═══ DATA PROVIDED

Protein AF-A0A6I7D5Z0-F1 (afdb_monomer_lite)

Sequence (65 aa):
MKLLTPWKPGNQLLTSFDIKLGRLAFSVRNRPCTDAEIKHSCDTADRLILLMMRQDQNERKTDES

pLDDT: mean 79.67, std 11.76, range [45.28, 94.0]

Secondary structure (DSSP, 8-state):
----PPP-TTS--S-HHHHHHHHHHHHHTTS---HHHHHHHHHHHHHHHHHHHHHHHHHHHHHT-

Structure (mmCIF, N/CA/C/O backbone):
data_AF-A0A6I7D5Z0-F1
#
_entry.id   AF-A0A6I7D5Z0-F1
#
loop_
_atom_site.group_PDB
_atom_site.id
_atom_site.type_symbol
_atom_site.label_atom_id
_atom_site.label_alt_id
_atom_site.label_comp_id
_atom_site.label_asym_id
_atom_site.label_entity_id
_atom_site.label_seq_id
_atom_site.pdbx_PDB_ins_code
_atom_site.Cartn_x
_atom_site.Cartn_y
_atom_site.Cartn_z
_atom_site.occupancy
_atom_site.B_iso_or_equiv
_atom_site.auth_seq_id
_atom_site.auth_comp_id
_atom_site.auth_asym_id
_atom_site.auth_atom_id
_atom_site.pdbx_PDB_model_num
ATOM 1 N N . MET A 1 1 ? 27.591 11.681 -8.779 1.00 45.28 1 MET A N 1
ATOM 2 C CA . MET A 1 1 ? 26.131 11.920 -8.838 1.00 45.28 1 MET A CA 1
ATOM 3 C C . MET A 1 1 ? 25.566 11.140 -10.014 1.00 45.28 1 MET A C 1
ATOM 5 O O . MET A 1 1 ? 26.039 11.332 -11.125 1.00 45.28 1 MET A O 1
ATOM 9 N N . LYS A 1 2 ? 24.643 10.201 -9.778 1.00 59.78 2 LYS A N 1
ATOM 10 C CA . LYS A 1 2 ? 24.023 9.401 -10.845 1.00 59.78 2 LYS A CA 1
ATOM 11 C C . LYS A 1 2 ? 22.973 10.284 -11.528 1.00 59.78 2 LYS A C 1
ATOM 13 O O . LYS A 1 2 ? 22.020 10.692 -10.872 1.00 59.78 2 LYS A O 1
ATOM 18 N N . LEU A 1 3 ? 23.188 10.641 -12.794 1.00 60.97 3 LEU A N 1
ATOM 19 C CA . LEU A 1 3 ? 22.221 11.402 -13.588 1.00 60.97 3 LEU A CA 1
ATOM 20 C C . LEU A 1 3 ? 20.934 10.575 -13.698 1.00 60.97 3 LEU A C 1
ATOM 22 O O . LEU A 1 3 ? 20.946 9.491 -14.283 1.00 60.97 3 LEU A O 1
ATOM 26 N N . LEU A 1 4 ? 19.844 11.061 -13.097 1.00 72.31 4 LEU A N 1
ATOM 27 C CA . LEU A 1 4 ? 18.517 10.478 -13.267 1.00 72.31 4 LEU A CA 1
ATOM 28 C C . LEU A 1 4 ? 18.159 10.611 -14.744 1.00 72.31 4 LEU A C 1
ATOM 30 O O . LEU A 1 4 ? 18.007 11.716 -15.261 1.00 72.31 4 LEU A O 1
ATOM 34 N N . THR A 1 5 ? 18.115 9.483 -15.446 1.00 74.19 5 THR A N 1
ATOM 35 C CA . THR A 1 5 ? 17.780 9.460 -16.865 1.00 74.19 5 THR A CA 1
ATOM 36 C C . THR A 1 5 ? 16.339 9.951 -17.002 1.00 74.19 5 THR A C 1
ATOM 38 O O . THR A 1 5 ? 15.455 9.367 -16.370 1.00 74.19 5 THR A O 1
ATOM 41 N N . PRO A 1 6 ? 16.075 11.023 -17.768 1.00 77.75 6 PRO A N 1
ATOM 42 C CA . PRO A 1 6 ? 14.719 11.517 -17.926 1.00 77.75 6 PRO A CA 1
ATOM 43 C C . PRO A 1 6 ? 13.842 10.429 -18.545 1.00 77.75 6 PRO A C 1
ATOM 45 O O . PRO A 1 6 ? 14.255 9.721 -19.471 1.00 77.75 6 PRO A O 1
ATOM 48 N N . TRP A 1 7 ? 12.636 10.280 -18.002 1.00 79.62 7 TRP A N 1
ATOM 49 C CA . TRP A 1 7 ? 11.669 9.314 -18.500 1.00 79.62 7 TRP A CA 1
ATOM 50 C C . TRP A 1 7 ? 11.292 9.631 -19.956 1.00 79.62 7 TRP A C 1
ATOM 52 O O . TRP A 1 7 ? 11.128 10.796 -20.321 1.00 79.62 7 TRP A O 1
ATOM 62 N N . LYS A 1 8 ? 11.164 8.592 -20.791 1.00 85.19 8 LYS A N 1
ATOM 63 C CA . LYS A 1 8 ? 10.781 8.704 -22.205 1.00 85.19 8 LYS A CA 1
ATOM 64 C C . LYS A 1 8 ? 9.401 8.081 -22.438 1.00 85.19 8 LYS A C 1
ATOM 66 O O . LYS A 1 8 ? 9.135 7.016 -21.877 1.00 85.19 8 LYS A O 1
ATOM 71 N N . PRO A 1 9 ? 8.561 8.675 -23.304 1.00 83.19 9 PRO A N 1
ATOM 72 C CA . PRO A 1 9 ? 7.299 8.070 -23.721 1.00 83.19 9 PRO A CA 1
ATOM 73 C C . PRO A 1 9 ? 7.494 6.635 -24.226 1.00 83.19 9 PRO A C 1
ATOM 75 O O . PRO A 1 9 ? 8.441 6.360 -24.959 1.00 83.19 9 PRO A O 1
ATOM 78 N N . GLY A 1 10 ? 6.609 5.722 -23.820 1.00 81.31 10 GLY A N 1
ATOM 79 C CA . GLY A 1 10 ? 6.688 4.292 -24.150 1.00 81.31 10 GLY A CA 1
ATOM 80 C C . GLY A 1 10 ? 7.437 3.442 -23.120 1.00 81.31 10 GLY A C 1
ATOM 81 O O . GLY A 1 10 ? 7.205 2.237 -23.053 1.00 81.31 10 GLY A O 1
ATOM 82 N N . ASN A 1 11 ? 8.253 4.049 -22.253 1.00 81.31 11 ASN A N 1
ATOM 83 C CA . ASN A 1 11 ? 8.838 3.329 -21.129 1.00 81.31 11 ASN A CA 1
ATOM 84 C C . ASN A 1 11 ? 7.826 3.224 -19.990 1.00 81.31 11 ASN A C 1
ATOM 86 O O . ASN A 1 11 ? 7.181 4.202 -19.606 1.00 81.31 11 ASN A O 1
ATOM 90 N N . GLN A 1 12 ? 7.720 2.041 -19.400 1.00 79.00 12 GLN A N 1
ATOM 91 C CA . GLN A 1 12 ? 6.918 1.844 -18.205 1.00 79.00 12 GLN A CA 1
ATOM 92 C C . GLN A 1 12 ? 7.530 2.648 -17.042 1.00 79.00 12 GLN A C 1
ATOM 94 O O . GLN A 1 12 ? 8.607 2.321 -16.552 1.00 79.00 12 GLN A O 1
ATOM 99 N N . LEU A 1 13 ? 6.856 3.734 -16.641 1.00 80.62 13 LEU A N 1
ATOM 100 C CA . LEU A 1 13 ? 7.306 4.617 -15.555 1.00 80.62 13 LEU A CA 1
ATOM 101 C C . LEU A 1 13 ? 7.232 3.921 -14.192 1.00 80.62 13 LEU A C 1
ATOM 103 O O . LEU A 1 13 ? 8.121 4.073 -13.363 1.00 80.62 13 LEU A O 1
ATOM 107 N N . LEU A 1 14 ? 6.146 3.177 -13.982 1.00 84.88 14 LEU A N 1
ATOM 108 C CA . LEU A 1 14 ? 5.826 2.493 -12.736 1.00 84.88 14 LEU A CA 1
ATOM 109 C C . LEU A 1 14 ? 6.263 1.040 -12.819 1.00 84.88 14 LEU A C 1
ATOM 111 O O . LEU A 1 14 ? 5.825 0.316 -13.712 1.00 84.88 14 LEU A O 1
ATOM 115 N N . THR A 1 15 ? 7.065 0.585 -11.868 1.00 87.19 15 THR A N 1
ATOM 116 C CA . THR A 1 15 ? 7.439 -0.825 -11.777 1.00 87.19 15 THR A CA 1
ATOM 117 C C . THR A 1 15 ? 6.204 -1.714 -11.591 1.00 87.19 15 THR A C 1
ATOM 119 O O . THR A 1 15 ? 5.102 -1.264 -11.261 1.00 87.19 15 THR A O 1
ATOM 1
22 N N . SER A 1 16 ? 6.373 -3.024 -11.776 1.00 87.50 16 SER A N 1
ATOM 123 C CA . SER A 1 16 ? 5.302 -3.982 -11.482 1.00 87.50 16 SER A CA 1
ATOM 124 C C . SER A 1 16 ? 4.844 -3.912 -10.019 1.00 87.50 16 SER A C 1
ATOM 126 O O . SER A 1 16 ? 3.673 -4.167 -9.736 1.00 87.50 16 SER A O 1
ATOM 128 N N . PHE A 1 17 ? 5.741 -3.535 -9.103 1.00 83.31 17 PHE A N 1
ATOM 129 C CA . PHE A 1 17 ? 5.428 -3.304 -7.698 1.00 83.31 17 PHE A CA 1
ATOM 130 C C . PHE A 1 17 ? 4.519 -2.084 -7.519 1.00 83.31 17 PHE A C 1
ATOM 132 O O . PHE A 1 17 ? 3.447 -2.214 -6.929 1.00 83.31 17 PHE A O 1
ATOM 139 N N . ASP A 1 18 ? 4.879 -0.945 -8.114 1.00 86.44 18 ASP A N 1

══════
═══ DATA PROVIDED

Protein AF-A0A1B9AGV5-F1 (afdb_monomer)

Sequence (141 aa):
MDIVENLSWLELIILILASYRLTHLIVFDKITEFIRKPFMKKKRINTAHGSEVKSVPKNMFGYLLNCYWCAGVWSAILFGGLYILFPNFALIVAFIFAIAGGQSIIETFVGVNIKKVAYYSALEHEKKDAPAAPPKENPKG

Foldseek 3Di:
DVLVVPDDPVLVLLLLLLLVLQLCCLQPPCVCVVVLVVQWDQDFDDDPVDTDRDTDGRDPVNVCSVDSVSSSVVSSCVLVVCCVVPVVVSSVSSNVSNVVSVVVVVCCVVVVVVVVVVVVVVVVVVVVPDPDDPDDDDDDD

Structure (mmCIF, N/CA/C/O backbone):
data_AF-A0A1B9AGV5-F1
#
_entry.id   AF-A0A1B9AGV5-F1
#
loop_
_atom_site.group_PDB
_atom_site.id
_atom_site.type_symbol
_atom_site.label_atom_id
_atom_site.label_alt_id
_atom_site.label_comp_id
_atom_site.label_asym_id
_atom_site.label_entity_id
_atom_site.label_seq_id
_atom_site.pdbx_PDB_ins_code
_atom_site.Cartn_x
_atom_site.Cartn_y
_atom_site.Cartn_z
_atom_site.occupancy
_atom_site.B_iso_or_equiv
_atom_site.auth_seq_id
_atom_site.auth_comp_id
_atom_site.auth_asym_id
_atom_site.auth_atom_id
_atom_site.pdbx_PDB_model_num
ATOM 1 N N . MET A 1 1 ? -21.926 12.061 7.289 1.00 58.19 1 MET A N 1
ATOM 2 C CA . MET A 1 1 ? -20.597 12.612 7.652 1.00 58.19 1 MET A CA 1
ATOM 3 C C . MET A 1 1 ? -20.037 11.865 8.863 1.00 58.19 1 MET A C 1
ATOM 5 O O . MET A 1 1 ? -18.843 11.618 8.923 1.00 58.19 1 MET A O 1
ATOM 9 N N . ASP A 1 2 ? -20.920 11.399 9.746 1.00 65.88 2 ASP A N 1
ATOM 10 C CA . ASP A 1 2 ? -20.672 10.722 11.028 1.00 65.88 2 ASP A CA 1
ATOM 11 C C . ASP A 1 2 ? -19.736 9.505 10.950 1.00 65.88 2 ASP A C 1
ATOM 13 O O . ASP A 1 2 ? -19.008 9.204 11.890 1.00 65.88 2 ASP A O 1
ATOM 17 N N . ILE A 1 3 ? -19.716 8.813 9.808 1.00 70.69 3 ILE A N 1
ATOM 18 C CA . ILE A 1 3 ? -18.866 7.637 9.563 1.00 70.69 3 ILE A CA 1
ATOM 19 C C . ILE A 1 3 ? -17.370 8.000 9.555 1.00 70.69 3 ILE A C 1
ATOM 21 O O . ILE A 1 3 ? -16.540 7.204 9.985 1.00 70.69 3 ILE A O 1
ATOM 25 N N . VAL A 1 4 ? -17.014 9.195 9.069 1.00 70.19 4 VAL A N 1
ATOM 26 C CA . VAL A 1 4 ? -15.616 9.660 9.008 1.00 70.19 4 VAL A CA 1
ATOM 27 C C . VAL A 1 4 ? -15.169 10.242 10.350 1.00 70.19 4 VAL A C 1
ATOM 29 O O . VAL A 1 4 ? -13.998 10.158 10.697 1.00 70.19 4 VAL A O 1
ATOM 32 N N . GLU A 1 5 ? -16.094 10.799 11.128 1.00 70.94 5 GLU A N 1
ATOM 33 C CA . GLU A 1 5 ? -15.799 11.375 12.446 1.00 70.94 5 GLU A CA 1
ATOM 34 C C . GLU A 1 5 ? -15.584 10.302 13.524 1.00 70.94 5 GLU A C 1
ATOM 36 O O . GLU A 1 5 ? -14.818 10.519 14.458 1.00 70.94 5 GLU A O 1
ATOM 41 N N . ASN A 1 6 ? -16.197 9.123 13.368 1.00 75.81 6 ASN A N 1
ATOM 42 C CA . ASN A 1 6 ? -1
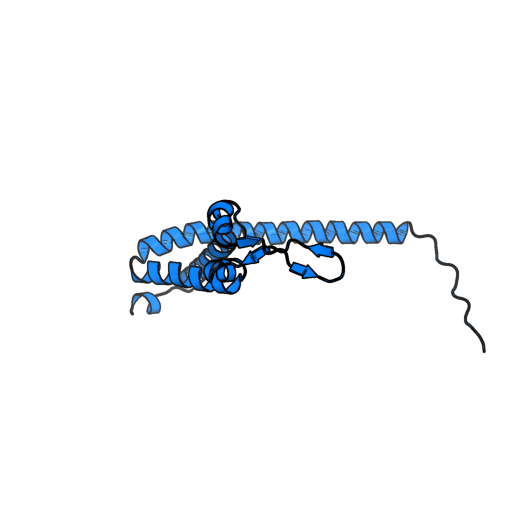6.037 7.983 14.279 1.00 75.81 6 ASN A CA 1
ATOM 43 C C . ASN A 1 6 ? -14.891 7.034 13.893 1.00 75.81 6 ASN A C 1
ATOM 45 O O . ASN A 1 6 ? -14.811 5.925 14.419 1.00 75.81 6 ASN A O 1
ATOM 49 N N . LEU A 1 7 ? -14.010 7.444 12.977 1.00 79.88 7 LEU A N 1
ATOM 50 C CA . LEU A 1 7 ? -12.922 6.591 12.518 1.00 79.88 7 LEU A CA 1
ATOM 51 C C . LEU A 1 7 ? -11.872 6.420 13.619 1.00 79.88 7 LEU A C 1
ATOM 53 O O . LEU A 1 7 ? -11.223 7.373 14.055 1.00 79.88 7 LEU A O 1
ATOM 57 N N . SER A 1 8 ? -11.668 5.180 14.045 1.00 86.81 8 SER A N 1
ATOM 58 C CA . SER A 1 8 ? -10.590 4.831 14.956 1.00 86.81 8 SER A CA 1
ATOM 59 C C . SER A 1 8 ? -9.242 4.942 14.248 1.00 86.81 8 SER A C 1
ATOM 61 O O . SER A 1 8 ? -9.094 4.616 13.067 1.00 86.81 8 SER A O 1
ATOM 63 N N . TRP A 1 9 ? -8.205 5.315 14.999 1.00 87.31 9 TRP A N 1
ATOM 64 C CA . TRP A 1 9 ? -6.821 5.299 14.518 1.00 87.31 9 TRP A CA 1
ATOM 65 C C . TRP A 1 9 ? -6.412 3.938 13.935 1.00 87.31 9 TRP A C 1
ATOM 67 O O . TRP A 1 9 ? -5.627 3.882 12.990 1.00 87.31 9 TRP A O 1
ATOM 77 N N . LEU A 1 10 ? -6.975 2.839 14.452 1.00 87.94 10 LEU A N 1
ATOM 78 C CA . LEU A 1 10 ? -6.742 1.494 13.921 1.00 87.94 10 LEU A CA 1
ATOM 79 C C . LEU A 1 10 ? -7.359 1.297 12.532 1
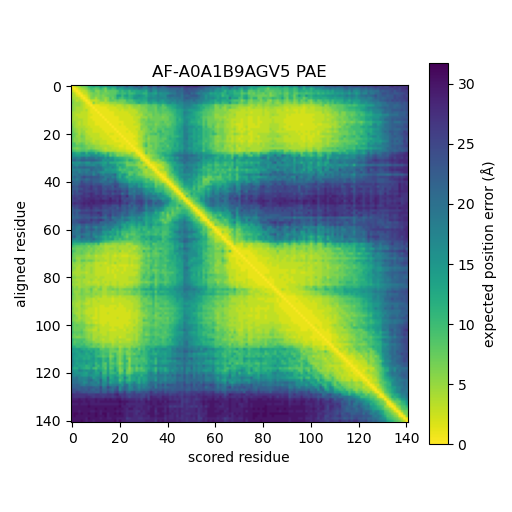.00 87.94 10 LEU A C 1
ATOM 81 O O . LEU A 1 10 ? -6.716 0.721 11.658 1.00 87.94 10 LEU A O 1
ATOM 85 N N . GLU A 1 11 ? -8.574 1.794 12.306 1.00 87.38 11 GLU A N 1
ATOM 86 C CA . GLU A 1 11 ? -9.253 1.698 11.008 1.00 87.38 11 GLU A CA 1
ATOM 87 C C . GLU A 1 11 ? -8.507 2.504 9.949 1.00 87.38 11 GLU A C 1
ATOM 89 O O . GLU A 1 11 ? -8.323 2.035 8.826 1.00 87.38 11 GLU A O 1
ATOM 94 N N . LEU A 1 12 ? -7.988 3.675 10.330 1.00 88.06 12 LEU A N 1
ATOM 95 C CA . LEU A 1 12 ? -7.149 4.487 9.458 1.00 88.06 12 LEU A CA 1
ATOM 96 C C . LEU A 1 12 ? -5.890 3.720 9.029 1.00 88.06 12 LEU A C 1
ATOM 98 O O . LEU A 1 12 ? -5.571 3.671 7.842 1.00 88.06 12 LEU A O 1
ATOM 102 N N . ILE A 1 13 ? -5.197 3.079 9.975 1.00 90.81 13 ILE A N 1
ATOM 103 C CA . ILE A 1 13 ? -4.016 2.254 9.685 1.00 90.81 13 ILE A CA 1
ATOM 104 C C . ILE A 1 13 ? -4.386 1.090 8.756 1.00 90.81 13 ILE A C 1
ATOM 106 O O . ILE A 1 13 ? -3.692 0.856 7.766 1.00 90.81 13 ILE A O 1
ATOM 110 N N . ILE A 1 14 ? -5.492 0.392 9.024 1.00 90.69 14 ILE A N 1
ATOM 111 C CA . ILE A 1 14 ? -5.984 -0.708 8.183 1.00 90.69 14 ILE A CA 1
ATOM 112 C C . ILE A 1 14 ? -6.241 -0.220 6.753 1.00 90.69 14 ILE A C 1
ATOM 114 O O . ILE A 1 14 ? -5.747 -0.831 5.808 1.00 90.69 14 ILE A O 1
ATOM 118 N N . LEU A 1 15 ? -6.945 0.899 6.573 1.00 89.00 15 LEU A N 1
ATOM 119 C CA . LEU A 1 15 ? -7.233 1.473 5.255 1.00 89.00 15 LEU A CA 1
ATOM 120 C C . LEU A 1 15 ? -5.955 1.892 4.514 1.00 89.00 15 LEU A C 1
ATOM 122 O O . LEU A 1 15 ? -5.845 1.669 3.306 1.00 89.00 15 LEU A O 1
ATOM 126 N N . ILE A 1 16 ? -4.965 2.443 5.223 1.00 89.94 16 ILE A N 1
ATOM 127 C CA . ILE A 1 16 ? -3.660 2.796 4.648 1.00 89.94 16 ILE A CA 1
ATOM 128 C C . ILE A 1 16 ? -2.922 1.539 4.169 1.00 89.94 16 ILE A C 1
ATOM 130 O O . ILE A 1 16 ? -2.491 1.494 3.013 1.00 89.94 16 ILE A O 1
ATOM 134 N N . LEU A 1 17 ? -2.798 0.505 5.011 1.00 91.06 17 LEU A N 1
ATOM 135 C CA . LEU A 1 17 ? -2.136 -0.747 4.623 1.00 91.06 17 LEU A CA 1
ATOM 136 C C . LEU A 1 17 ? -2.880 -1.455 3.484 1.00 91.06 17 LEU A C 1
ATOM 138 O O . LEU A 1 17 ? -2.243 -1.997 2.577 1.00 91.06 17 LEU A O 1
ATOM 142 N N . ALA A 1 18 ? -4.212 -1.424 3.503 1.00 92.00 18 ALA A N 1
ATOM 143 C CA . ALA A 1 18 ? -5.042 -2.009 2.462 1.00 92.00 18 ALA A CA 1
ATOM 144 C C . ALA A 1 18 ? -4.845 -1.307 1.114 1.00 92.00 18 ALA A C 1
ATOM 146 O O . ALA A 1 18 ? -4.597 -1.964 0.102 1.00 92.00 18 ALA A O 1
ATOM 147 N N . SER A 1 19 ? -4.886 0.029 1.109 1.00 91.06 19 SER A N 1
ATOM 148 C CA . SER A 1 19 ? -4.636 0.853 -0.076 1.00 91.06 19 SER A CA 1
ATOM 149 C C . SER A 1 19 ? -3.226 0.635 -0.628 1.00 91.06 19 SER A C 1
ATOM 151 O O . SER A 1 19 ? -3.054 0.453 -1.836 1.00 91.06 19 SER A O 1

══════

▸ WHAT THE TASK REQUIRES
Above are some lines. Repeat exactly, and only, those from the line that has "ATOM 84 C C" through the line that has "ATOM 99 N N".

▸ EXERCISE SOLUTION
ATOM 84 C C . ASN A 1 11 ? 7.826 3.224 -19.990 1.00 81.31 11 ASN A C 1
ATOM 86 O O . ASN A 1 11 ? 7.181 4.202 -19.606 1.00 81.31 11 ASN A O 1
ATOM 90 N N . GLN A 1 12 ? 7.720 2.041 -19.400 1.00 79.00 12 GLN A N 1
ATOM 91 C CA . GLN A 1 12 ? 6.918 1.844 -18.205 1.00 79.00 12 GLN A CA 1
ATOM 92 C C . GLN A 1 12 ? 7.530 2.648 -17.042 1.00 79.00 12 GLN A C 1
ATOM 94 O O . GLN A 1 12 ? 8.607 2.321 -16.552 1.00 79.00 12 GLN A O 1
ATOM 99 N N . LEU A 1 13 ? 6.856 3.734 -16.641 1.00 80.62 13 LEU A N 1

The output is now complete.